その「推し」の元ネタは? 改めて「文化」の成立について考えてみる
「推し」のルーツにあるもの
「メディア論」は我々の身の回りの様々な「メディア」を文化、社会、思想などの視点から複合的に分析していく学問です。
例えば、推しの歌手やアイドル、大好きな漫画やゲーム、アニメについて語ったり、熱心に追いかけたりすることは、とても楽しいことですね。しかし、それらのコンテンツはある日突然私たちの目の前に現れたわけではありません。そのジャンルの中で長く積み重ねられてきた複雑な「歴史」の上に存在します。その歴史について改めて考えてみるというのも、メディア論の重要な役割のひとつです。
音楽と日本人の葛藤
ポピュラー音楽を例に考えてみましょう。例えば、ロックやジャズといった音楽は、第二次世界大戦後に日本を占領下においたアメリカやイギリスからもたらされた外来の文化です。戦後間もない頃の日本には、外国の魅力的な音楽を自由に享受できるという喜びと、占領者たちがもたらす文化をすんなりと受け入れて良いのだろうかという微妙な葛藤がありました。そういった目に見えない空気を、当時の音楽雑誌の誌面などからは読み取ることができます。
こういったことを、様々な文献や映像の分析、関係者へのインタビューなどを通じて読み解いていくのが、メディア論、メディア研究の醍醐味なのです。
元ネタを掘り下げる
メディアと文化、社会、そして人との関わりを思想的に考えるメディア論の方法論を用いることで、出版や映像、音楽、インターネットなど、様々な文化について考えることが可能になります。幅広い文化領域を研究対象にできることがメディア論の特徴であり魅力ですが、歴史に対する貪欲な興味をもって対象を深く掘り下げていくことで、より新しい発見が得られるのです。
普段何気なく接していた様々な文化事象を、そうした新たな発見と結びつけて考えることで、私たちを取り巻く世界がどのようにつくられているのか見えてくるでしょう。

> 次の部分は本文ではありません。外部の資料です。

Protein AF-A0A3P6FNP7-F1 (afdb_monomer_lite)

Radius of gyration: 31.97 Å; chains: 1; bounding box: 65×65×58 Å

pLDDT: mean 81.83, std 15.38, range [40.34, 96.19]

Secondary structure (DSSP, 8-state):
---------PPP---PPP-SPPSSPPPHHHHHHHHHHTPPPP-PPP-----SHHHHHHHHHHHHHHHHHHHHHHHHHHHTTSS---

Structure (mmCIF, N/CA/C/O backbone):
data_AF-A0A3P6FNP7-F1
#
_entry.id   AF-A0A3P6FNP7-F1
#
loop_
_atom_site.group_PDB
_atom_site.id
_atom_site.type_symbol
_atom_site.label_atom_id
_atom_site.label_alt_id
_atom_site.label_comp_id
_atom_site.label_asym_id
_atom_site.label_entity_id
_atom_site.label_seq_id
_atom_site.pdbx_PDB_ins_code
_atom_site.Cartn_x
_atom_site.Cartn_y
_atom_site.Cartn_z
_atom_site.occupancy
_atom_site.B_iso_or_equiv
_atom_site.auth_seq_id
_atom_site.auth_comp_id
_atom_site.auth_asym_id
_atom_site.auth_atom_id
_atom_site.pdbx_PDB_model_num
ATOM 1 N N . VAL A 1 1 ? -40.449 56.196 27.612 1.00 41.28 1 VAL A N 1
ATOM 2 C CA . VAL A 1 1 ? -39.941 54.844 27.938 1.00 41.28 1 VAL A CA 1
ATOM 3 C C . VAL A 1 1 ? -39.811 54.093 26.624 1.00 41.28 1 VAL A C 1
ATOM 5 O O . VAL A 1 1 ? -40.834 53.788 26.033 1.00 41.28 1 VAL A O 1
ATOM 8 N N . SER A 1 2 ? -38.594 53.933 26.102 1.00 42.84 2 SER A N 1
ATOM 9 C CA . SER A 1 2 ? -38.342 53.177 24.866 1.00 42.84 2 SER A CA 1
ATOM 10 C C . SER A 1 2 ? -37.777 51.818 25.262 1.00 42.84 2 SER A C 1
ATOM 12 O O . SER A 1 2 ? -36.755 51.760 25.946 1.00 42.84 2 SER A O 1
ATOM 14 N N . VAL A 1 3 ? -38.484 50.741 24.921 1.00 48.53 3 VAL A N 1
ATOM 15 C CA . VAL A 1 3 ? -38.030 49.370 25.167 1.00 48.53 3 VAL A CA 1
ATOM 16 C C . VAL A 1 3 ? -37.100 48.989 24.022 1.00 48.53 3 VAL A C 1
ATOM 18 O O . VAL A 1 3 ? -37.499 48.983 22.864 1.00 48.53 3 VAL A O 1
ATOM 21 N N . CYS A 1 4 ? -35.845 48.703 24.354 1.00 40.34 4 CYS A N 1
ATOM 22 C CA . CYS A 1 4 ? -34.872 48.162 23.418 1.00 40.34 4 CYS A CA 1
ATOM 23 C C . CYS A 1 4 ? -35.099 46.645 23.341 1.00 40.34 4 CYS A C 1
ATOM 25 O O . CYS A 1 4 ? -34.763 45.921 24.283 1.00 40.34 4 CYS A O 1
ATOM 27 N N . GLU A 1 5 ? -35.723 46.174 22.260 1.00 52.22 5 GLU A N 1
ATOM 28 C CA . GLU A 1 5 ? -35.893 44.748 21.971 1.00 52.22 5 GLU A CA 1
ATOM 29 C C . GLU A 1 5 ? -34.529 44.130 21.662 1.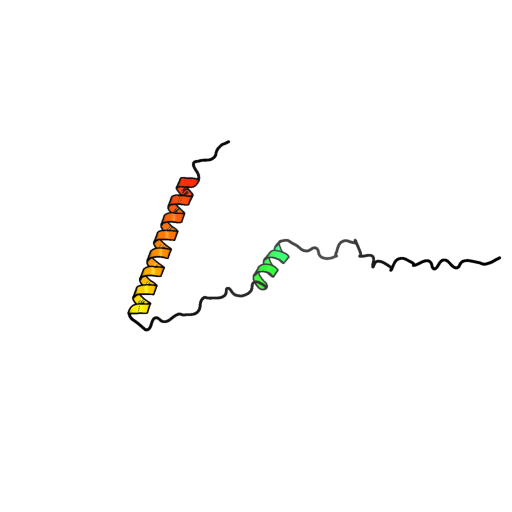00 52.22 5 GLU A C 1
ATOM 31 O O . GLU A 1 5 ? -33.961 44.277 20.581 1.00 52.22 5 GLU A O 1
ATOM 36 N N . LYS A 1 6 ? -33.966 43.442 22.655 1.00 56.97 6 LYS A N 1
ATOM 37 C CA . LYS A 1 6 ? -32.801 42.589 22.447 1.00 56.97 6 LYS A CA 1
ATOM 38 C C . LYS A 1 6 ? -33.294 41.279 21.851 1.00 56.97 6 LYS A C 1
ATOM 40 O O . LYS A 1 6 ? -33.799 40.430 22.581 1.00 56.97 6 LYS A O 1
ATOM 45 N N . GLU A 1 7 ? -33.132 41.117 20.541 1.00 61.19 7 GLU A N 1
ATOM 46 C CA . GLU A 1 7 ? -33.293 39.823 19.879 1.00 61.19 7 GLU A CA 1
ATOM 47 C C . GLU A 1 7 ? -32.350 38.799 20.527 1.00 61.19 7 GLU A C 1
ATOM 49 O O . GLU A 1 7 ? -31.128 38.815 20.346 1.00 61.19 7 GLU A O 1
ATOM 54 N N . SER A 1 8 ? -32.919 37.893 21.317 1.00 58.09 8 SER A N 1
ATOM 55 C CA . SER A 1 8 ? -32.215 36.739 21.851 1.00 58.09 8 SER A CA 1
ATOM 56 C C . SER A 1 8 ? -32.018 35.737 20.716 1.00 58.09 8 SER A C 1
ATOM 58 O O . SER A 1 8 ? -32.903 34.954 20.376 1.00 58.09 8 SER A O 1
ATOM 60 N N . LYS A 1 9 ? -30.831 35.746 20.100 1.00 63.00 9 LYS A N 1
ATOM 61 C CA . LYS A 1 9 ? -30.407 34.666 19.199 1.00 63.00 9 LYS A CA 1
ATOM 62 C C . LYS A 1 9 ? -30.295 33.378 20.015 1.00 63.00 9 LYS A C 1
ATOM 64 O O . LYS A 1 9 ? -29.258 33.101 20.612 1.00 63.00 9 LYS A O 1
ATOM 69 N N . LEU A 1 10 ? -31.389 32.623 20.079 1.00 66.12 10 LEU A N 1
ATOM 70 C CA . LEU A 1 10 ? -31.428 31.318 20.726 1.00 66.12 10 LEU A CA 1
ATOM 71 C C . LEU A 1 10 ? -30.396 30.400 20.045 1.00 66.12 10 LEU A C 1
ATOM 73 O O . LEU A 1 10 ? -30.318 30.382 18.809 1.00 66.12 10 LEU A O 1
ATOM 77 N N . PRO A 1 11 ? -29.576 29.657 20.810 1.00 70.94 11 PRO A N 1
ATOM 78 C CA . PRO A 1 11 ? -28.611 28.739 20.228 1.00 70.94 11 PRO A CA 1
ATOM 79 C C . PRO A 1 11 ? -29.357 27.696 19.396 1.00 70.94 11 PRO A C 1
ATOM 81 O O . PRO A 1 11 ? -30.362 27.138 19.842 1.00 70.94 11 PRO A O 1
ATOM 84 N N . ARG A 1 12 ? -28.872 27.441 18.172 1.00 72.50 12 ARG A N 1
ATOM 85 C CA . ARG A 1 12 ? -29.410 26.377 17.313 1.00 72.50 12 ARG A CA 1
ATOM 86 C C . ARG A 1 12 ? -29.484 25.095 18.147 1.00 72.50 12 ARG A C 1
ATOM 88 O O . ARG A 1 12 ? -28.465 24.758 18.755 1.00 72.50 12 ARG A O 1
ATOM 95 N N . PRO A 1 13 ? -30.623 24.384 18.189 1.00 67.44 13 PRO A N 1
ATOM 96 C CA . PRO A 1 13 ? -30.706 23.137 18.932 1.00 67.44 13 PRO A CA 1
ATOM 97 C C . PRO A 1 13 ? -29.642 22.186 18.384 1.00 67.44 13 PRO A C 1
ATOM 99 O O . PRO A 1 13 ? -29.696 21.753 17.231 1.00 67.44 13 PRO A O 1
ATOM 102 N N . THR A 1 14 ? -28.620 21.912 19.190 1.00 71.38 14 THR A N 1
ATOM 103 C CA . THR A 1 14 ? -27.615 20.911 18.862 1.00 71.38 14 THR A CA 1
ATOM 104 C C . THR A 1 14 ? -28.309 19.564 18.951 1.00 71.38 14 THR A C 1
ATOM 106 O O . THR A 1 14 ? -28.939 19.235 19.954 1.00 71.38 14 THR A O 1
ATOM 109 N N . ARG A 1 15 ? -28.263 18.787 17.866 1.00 78.12 15 ARG A N 1
ATOM 110 C CA . ARG A 1 15 ? -28.880 17.462 17.848 1.00 78.12 15 ARG A CA 1
ATOM 111 C C . ARG A 1 15 ? -28.149 16.596 18.872 1.00 78.12 15 ARG A C 1
ATOM 113 O O . ARG A 1 15 ? -27.010 16.188 18.640 1.00 78.12 15 ARG A O 1
ATOM 120 N N . VAL A 1 16 ? -28.782 16.379 20.022 1.00 83.75 16 VAL A N 1
ATOM 121 C CA . VAL A 1 16 ? -28.245 15.525 21.082 1.00 83.75 16 VAL A CA 1
ATOM 122 C C . VAL A 1 16 ? -28.185 14.103 20.528 1.00 83.75 16 VAL A C 1
ATOM 124 O O . VAL A 1 16 ? -29.173 13.588 20.009 1.00 83.75 16 VAL A O 1
ATOM 127 N N . LYS A 1 17 ? -26.999 13.492 20.564 1.00 87.75 17 LYS A N 1
ATOM 128 C CA . LYS A 1 17 ? -26.787 12.103 20.137 1.00 87.75 17 LYS A CA 1
ATOM 129 C C . LYS A 1 17 ? -27.082 11.177 21.313 1.00 87.75 17 LYS A C 1
ATOM 131 O O . LYS A 1 17 ? -26.694 11.486 22.442 1.00 87.75 17 LYS A O 1
ATOM 136 N N . ASN A 1 18 ? -27.732 10.050 21.042 1.00 86.62 18 ASN A N 1
ATOM 137 C CA . ASN A 1 18 ? -27.937 9.011 22.045 1.00 86.62 18 ASN A CA 1
ATOM 138 C C . ASN A 1 18 ? -26.587 8.431 22.484 1.00 86.62 18 ASN A C 1
ATOM 140 O O . ASN A 1 18 ? -25.701 8.220 21.660 1.00 86.62 18 ASN A O 1
ATOM 144 N N . LYS A 1 19 ? -26.439 8.215 23.794 1.00 89.38 19 LYS A N 1
ATOM 145 C CA . LYS A 1 19 ? -25.238 7.643 24.430 1.00 89.38 19 LYS A CA 1
ATOM 146 C C . LYS A 1 19 ? -25.496 6.266 25.050 1.00 89.38 19 LYS A C 1
ATOM 148 O O . LYS A 1 19 ? -24.644 5.751 25.765 1.00 89.38 19 LYS A O 1
ATOM 153 N N . SER A 1 20 ? -26.689 5.708 24.848 1.00 91.31 20 SER A N 1
ATOM 154 C CA . SER A 1 20 ? -26.987 4.334 25.248 1.00 91.31 20 SER A CA 1
ATOM 155 C C . SER A 1 20 ? -26.079 3.373 24.477 1.00 91.31 20 SER A C 1
ATOM 157 O O . SER A 1 20 ? -25.809 3.644 23.305 1.00 91.31 20 SER A O 1
ATOM 159 N N . PRO A 1 21 ? -25.629 2.264 25.085 1.00 86.44 21 PRO A N 1
ATOM 160 C CA . PRO A 1 21 ? -24.902 1.244 24.344 1.00 86.44 21 PRO A CA 1
ATOM 161 C C . PRO A 1 21 ? -25.775 0.711 23.202 1.00 86.44 21 PRO A C 1
ATOM 163 O O . PRO A 1 21 ? -26.988 0.550 23.362 1.00 86.44 21 PRO A O 1
ATOM 166 N N . GLU A 1 22 ? -25.162 0.445 22.050 1.00 89.12 22 GLU A N 1
ATOM 167 C CA . GLU A 1 22 ? -25.837 -0.273 20.973 1.00 89.12 22 GLU A CA 1
ATOM 168 C C . GLU A 1 22 ? -26.201 -1.698 21.423 1.00 89.12 22 GLU A C 1
ATOM 170 O O . GLU A 1 22 ? -25.484 -2.325 22.206 1.00 89.12 22 GLU A O 1
ATOM 175 N N . ALA A 1 23 ? -27.294 -2.237 20.873 1.00 89.31 23 ALA A N 1
ATOM 176 C CA . ALA A 1 23 ? -27.706 -3.621 21.115 1.00 89.31 23 ALA A CA 1
ATOM 177 C C . ALA A 1 23 ? -26.686 -4.646 20.583 1.00 89.31 23 ALA A C 1
ATOM 179 O O . ALA A 1 23 ? -26.553 -5.734 21.139 1.00 89.31 23 ALA A O 1
ATOM 180 N N . VAL A 1 24 ? -25.960 -4.291 19.517 1.00 90.69 24 VAL A N 1
ATOM 181 C CA . VAL A 1 24 ? -24.877 -5.086 18.933 1.00 90.69 24 VAL A CA 1
ATOM 182 C C . VAL A 1 24 ? -23.619 -4.234 18.925 1.00 90.69 24 VAL A C 1
ATOM 184 O O . VAL A 1 24 ? -23.586 -3.169 18.315 1.00 90.69 24 VAL A O 1
ATOM 187 N N . GLN A 1 25 ? -22.580 -4.704 19.603 1.00 92.75 25 GLN A N 1
ATOM 188 C CA . GLN A 1 25 ? -21.288 -4.031 19.630 1.00 92.75 25 GLN A CA 1
ATOM 189 C C . GLN A 1 25 ? -20.440 -4.474 18.441 1.00 92.75 25 GLN A C 1
ATOM 191 O O . GLN A 1 25 ? -20.433 -5.650 18.078 1.00 92.75 25 GLN A O 1
ATOM 196 N N . ILE A 1 26 ? -19.687 -3.541 17.862 1.00 91.50 26 ILE A N 1
ATOM 197 C CA . ILE A 1 26 ? -18.731 -3.855 16.800 1.00 91.50 26 ILE A CA 1
ATOM 198 C C . ILE A 1 26 ? -17.575 -4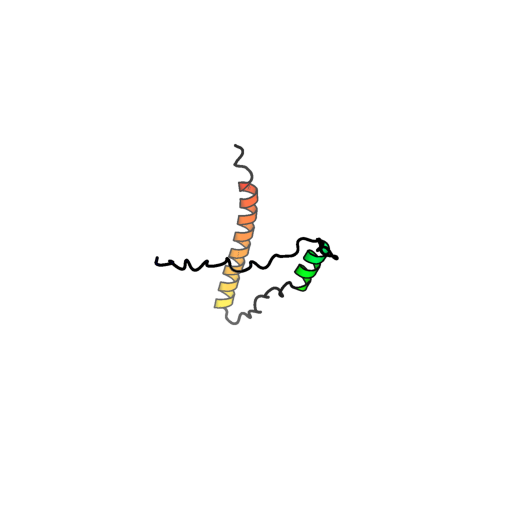.649 17.412 1.00 91.50 26 ILE A C 1
ATOM 200 O O . ILE A 1 26 ? -16.901 -4.176 18.328 1.00 91.50 26 ILE A O 1
ATOM 204 N N . THR A 1 27 ? -17.339 -5.856 16.903 1.00 95.56 27 THR A N 1
ATOM 205 C CA . THR A 1 27 ? -16.249 -6.724 17.363 1.00 95.56 27 THR A CA 1
ATOM 206 C C . THR A 1 27 ? -15.012 -6.597 16.476 1.00 95.56 27 THR A C 1
ATOM 208 O O . THR A 1 27 ? -15.080 -6.160 15.325 1.00 95.56 27 THR A O 1
ATOM 211 N N . ALA A 1 28 ? -13.861 -7.032 16.997 1.00 95.69 28 ALA A N 1
ATOM 212 C CA . ALA A 1 28 ? -12.626 -7.095 16.218 1.00 95.69 28 ALA A CA 1
ATOM 213 C C . ALA A 1 28 ? -12.764 -8.006 14.986 1.00 95.69 28 ALA A C 1
ATOM 215 O O . ALA A 1 28 ? -12.291 -7.655 13.908 1.00 95.69 28 ALA A O 1
ATOM 216 N N . GLU A 1 29 ? -13.444 -9.150 15.116 1.00 94.94 29 GLU A N 1
ATOM 217 C CA . GLU A 1 29 ? -13.661 -10.060 13.986 1.00 94.94 29 GLU A CA 1
ATOM 218 C C . GLU A 1 29 ? -14.480 -9.390 12.880 1.00 94.94 29 GLU A C 1
ATOM 220 O O . GLU A 1 29 ? -14.136 -9.517 11.705 1.00 94.94 29 GLU A O 1
ATOM 225 N N . GLN A 1 30 ? -15.528 -8.649 13.250 1.00 94.69 30 GLN A N 1
ATOM 226 C CA . GLN A 1 30 ? -16.391 -7.972 12.288 1.00 94.69 30 GLN A CA 1
ATOM 227 C C . GLN A 1 30 ? -15.601 -6.967 11.445 1.00 94.69 30 GLN A C 1
ATOM 229 O O . GLN A 1 30 ? -15.675 -7.015 10.219 1.00 94.69 30 GLN A O 1
ATOM 234 N N . LEU A 1 31 ? -14.770 -6.139 12.087 1.00 94.81 31 LEU A N 1
ATOM 235 C CA . LEU A 1 31 ? -13.886 -5.196 11.398 1.00 94.81 31 LEU A CA 1
ATOM 236 C C . LEU A 1 31 ? -12.891 -5.905 10.470 1.00 94.81 31 LEU A C 1
ATOM 238 O O . LEU A 1 31 ? -12.701 -5.480 9.335 1.00 94.81 31 LEU A O 1
ATOM 242 N N . LEU A 1 32 ? -12.259 -6.989 10.929 1.00 95.81 32 LEU A N 1
ATOM 243 C CA . LEU A 1 32 ? -11.266 -7.725 10.138 1.00 95.81 32 LEU A CA 1
ATOM 244 C C . LEU A 1 32 ? -11.888 -8.443 8.935 1.00 95.81 32 LEU A C 1
ATOM 246 O O . LEU A 1 32 ? -11.281 -8.491 7.865 1.00 95.81 32 LEU A O 1
ATOM 250 N N . ARG A 1 33 ? -13.088 -9.005 9.101 1.00 96.12 33 ARG A N 1
ATOM 251 C CA . ARG A 1 33 ? -13.842 -9.653 8.024 1.00 96.12 33 ARG A CA 1
ATOM 252 C C . ARG A 1 33 ? -14.277 -8.629 6.981 1.00 96.12 33 ARG A C 1
ATOM 254 O O . ARG A 1 33 ? -14.007 -8.823 5.801 1.00 96.12 33 ARG A O 1
ATOM 261 N N . GLU A 1 34 ? -14.880 -7.533 7.430 1.00 95.50 34 GLU A N 1
ATOM 262 C CA . GLU A 1 34 ? -15.345 -6.452 6.563 1.00 95.50 34 GLU A CA 1
ATOM 263 C C . GLU A 1 34 ? -14.182 -5.789 5.814 1.00 95.50 34 GLU A C 1
ATOM 265 O O . GLU A 1 34 ? -14.294 -5.531 4.619 1.00 95.50 34 GLU A O 1
ATOM 270 N N . ALA A 1 35 ? -13.040 -5.579 6.475 1.00 94.81 35 ALA A N 1
ATOM 271 C CA . ALA A 1 35 ? -11.843 -5.041 5.834 1.00 94.81 35 ALA A CA 1
ATOM 272 C C . ALA A 1 35 ? -11.331 -5.943 4.702 1.00 94.81 35 ALA A C 1
ATOM 274 O O . ALA A 1 35 ? -10.932 -5.432 3.661 1.00 94.81 35 ALA A O 1
ATOM 275 N N . ARG A 1 36 ? -11.358 -7.270 4.888 1.00 91.25 36 ARG A N 1
ATOM 276 C CA . ARG A 1 36 ? -10.953 -8.231 3.849 1.00 91.25 36 ARG A CA 1
ATOM 277 C C . ARG A 1 36 ? -11.940 -8.278 2.689 1.00 91.25 36 ARG A C 1
ATOM 279 O O . ARG A 1 36 ? -11.517 -8.332 1.545 1.00 91.25 36 ARG A O 1
ATOM 286 N N . GLU A 1 37 ? -13.238 -8.270 2.977 1.00 91.94 37 GLU A N 1
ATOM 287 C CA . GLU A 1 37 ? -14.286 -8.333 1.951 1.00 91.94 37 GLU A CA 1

※夢ナビ講義は各講師の見解にもとづく講義内容としてご理解ください。
※夢ナビ講義の内容に関するお問い合わせには対応しておりません。
先生情報 / 大学情報
群馬県立女子大学 文学部 文化情報学科 教授 山崎 隆広 先生
興味が湧いてきたら、この学問がオススメ!
メディア論先生が目指すSDGs
先生への質問
- 先生の学問へのきっかけは?
- 先輩たちはどんな仕事に携わっているの?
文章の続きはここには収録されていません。